DATA TO USE:
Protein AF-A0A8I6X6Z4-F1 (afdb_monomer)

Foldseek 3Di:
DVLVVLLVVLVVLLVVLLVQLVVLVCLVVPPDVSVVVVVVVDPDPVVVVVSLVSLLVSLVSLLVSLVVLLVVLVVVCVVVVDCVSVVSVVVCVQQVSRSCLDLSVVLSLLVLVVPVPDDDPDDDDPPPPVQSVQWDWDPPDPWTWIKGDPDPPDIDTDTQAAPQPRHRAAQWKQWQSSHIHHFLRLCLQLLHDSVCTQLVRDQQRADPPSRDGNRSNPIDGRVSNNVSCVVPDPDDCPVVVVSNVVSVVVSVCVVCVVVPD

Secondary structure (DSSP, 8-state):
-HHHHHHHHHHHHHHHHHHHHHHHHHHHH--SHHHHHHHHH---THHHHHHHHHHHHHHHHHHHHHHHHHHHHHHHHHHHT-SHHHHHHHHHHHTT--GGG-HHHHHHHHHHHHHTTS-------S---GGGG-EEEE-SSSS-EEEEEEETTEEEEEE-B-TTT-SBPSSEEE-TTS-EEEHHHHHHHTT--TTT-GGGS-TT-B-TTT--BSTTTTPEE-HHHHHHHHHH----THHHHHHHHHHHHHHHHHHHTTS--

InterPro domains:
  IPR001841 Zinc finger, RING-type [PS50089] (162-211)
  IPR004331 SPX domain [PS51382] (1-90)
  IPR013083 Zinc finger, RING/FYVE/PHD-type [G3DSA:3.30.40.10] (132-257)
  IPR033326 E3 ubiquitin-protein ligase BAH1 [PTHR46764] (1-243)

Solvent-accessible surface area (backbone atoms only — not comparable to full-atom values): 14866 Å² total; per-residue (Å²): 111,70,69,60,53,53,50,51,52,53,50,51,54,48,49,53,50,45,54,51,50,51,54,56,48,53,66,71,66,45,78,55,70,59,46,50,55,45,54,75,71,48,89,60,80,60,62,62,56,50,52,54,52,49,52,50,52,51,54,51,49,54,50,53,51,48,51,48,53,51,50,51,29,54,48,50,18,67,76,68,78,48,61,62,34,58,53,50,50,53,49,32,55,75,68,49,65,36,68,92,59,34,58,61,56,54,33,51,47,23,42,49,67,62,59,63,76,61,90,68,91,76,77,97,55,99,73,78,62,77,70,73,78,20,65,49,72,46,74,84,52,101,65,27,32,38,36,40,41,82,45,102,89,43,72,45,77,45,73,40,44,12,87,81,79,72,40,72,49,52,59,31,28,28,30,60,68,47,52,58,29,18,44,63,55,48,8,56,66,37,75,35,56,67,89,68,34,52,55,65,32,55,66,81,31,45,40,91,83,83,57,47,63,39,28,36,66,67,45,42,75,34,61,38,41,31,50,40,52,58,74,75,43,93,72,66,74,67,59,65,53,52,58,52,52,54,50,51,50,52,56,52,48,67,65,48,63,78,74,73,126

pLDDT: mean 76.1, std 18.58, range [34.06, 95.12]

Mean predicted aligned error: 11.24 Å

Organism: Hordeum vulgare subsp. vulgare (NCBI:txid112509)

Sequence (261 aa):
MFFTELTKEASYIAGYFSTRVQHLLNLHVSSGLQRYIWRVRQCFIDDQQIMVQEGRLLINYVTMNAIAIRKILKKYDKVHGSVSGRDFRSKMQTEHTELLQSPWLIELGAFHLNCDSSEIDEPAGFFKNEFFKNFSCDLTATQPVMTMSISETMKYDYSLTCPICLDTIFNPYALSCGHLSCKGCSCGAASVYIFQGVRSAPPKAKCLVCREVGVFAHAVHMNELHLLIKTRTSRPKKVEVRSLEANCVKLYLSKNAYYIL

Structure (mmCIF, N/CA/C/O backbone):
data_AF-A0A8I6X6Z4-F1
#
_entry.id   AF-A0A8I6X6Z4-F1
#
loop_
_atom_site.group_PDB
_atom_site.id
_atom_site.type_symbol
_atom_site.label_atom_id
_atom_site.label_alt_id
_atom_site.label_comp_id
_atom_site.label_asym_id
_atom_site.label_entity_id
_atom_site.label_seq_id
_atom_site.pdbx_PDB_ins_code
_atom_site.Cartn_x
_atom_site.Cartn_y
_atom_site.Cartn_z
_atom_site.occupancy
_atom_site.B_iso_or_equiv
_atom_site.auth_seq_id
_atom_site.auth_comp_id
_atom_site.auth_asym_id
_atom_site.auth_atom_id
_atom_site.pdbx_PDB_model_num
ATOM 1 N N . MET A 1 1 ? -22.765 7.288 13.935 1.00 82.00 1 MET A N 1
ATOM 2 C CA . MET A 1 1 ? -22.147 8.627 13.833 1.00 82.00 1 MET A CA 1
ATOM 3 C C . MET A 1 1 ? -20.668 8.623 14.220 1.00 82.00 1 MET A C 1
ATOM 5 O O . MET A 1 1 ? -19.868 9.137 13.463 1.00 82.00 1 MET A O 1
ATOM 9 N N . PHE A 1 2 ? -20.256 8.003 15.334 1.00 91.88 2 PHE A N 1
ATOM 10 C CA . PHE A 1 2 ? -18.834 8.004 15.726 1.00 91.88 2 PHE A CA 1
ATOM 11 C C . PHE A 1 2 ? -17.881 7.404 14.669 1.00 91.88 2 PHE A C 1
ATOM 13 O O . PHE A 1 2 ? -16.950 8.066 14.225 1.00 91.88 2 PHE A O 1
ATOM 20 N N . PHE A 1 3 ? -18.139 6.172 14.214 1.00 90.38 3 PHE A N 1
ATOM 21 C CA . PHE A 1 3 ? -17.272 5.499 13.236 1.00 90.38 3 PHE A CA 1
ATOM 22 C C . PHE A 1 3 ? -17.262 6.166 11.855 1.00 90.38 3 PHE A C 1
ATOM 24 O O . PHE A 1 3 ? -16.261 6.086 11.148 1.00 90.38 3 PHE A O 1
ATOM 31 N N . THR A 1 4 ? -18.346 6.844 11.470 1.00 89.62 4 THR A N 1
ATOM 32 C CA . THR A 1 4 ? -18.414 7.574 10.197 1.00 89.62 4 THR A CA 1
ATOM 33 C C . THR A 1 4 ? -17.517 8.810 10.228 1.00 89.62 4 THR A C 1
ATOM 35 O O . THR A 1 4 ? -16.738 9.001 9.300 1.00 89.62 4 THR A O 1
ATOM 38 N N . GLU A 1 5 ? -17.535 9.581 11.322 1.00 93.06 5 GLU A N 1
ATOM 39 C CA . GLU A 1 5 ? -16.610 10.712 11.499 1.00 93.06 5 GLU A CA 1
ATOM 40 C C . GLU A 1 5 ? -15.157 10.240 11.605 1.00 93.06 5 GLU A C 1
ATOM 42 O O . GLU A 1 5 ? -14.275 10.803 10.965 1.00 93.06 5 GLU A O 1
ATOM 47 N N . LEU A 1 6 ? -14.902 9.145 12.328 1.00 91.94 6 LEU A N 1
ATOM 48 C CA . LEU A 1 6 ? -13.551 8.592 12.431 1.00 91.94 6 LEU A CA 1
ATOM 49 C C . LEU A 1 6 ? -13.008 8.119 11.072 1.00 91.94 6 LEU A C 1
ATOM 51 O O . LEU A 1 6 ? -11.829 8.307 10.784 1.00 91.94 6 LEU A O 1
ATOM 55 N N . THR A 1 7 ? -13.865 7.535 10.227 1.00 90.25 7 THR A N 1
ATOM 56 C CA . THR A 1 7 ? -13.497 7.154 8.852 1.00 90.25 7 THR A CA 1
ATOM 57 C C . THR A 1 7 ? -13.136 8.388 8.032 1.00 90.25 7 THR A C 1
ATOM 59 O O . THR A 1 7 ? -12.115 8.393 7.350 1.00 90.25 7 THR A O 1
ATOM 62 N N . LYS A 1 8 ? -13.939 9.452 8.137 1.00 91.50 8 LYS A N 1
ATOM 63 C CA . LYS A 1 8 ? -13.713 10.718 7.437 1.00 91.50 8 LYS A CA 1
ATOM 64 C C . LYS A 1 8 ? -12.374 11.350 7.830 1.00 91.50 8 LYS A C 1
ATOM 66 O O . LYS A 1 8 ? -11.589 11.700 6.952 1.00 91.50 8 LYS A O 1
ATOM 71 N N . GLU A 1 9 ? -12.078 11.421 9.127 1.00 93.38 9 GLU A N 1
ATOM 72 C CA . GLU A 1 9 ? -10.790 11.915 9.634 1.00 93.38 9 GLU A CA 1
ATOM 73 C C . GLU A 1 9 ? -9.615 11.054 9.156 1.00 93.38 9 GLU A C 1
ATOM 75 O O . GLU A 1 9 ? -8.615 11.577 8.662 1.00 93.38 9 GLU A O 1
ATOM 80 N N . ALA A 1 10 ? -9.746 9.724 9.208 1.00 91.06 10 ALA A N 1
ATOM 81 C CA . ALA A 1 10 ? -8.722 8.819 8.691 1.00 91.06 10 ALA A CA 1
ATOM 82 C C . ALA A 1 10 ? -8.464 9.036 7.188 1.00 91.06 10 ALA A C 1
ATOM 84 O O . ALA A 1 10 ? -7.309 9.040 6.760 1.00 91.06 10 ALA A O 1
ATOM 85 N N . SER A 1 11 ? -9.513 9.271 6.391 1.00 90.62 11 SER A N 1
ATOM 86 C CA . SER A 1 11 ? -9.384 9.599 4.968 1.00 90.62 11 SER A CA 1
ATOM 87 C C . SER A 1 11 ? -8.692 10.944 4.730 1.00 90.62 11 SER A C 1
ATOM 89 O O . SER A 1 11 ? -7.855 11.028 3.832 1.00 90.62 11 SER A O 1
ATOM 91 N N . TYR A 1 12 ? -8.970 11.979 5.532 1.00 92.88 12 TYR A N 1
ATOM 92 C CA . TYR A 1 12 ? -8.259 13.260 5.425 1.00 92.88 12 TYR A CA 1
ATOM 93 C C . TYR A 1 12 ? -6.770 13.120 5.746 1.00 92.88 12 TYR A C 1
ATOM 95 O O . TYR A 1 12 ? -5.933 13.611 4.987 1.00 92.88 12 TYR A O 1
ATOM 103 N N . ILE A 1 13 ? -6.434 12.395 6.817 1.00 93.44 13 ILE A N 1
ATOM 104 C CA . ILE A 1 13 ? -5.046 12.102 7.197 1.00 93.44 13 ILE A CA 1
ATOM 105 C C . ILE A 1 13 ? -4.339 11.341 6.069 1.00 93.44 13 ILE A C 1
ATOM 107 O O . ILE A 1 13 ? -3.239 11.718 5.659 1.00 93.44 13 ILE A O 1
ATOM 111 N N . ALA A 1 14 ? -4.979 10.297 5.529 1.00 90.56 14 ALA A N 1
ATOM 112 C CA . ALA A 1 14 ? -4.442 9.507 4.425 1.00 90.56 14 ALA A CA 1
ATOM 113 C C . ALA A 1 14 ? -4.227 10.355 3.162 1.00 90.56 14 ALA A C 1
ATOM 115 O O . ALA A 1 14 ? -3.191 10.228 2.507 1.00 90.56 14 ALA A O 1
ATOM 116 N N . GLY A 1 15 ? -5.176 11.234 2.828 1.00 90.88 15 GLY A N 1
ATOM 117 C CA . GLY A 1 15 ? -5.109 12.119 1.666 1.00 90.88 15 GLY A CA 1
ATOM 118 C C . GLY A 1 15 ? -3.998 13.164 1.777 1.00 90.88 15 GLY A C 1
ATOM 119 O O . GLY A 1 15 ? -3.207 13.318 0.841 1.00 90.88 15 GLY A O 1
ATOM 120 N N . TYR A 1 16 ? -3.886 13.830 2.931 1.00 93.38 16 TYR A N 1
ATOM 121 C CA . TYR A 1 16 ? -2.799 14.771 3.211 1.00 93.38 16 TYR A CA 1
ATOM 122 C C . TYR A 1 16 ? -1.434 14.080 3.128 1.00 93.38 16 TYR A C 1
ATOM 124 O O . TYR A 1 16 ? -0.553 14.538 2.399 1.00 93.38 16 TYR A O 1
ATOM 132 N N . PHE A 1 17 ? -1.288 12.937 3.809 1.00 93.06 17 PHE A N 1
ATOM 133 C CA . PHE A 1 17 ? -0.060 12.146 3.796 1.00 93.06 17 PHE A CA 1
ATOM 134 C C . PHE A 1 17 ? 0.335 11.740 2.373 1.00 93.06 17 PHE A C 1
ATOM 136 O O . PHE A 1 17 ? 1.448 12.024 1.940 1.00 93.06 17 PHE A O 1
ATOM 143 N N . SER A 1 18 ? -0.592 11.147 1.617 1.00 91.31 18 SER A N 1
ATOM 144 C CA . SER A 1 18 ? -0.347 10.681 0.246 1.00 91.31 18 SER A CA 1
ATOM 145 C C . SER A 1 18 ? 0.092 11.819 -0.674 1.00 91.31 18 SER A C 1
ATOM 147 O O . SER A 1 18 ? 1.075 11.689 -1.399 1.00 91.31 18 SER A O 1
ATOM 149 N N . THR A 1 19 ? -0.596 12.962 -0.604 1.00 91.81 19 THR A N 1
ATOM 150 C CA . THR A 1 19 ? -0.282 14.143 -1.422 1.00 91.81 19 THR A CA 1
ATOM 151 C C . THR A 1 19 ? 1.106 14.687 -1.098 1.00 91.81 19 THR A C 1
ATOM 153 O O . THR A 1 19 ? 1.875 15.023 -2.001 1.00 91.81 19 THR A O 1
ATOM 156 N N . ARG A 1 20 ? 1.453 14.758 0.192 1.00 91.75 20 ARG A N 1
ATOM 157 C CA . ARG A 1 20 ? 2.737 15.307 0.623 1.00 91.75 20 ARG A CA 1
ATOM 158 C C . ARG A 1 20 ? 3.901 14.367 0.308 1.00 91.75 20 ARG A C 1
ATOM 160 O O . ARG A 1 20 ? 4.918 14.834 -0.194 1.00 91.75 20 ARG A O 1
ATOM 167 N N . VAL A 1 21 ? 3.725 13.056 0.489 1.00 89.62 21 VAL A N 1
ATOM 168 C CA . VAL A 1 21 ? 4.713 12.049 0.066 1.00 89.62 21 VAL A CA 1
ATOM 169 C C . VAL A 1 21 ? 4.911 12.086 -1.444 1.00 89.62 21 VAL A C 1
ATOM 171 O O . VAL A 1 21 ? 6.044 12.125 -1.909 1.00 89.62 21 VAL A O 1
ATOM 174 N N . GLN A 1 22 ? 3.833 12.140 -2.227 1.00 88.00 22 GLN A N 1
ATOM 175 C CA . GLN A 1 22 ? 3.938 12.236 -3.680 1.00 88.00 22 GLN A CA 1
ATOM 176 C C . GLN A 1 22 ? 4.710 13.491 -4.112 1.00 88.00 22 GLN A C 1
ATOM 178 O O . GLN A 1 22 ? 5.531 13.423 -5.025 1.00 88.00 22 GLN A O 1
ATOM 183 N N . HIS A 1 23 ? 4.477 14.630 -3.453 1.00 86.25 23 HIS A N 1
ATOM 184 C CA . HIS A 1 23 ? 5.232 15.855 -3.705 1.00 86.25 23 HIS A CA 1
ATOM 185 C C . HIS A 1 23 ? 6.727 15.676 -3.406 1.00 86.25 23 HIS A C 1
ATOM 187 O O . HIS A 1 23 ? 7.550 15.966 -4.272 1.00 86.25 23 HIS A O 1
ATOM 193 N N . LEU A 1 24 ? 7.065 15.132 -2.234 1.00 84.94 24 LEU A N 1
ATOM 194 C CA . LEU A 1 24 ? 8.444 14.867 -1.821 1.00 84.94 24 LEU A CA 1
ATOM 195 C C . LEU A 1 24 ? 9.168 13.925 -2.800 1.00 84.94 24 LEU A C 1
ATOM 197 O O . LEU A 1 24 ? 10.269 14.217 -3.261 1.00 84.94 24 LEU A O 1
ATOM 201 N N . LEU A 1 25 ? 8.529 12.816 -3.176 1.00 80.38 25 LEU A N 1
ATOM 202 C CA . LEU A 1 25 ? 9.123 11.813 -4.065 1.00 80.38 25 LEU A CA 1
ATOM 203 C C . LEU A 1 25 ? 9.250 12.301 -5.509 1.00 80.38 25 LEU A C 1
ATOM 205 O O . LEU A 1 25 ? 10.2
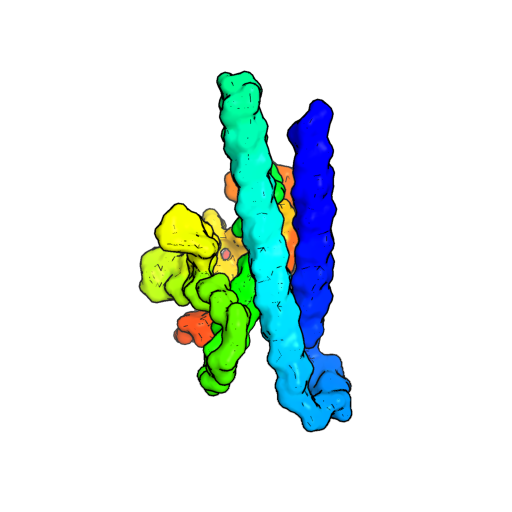19 11.965 -6.184 1.00 80.38 25 LEU A O 1
ATOM 209 N N . ASN A 1 26 ? 8.320 13.129 -5.990 1.00 78.12 26 ASN A N 1
ATOM 210 C CA . ASN A 1 26 ? 8.446 13.750 -7.310 1.00 78.12 26 ASN A CA 1
ATOM 211 C C . ASN A 1 26 ? 9.681 14.658 -7.398 1.00 78.12 26 ASN A C 1
ATOM 213 O O . ASN A 1 26 ? 10.311 14.720 -8.455 1.00 78.12 26 ASN A O 1
ATOM 217 N N . LEU A 1 27 ? 10.047 15.334 -6.303 1.00 70.62 27 LEU A N 1
ATOM 218 C CA . LEU A 1 27 ? 11.277 16.124 -6.243 1.00 70.62 27 LEU A CA 1
ATOM 219 C C . LEU A 1 27 ? 12.511 15.214 -6.328 1.00 70.62 27 LEU A C 1
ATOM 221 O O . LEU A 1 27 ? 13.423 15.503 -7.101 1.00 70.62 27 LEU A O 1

WHAT YOU ARE ASKED TO DO: Report the lines above that contain "finger".

ANSWER TO THIS PROBLEM:
  IPR001841 Zinc finger, RING-type [PS50089] (162-211)
  IPR013083 Zinc finger, RING/FYVE/PHD-type [G3DSA:3.30.40.10] (132-257)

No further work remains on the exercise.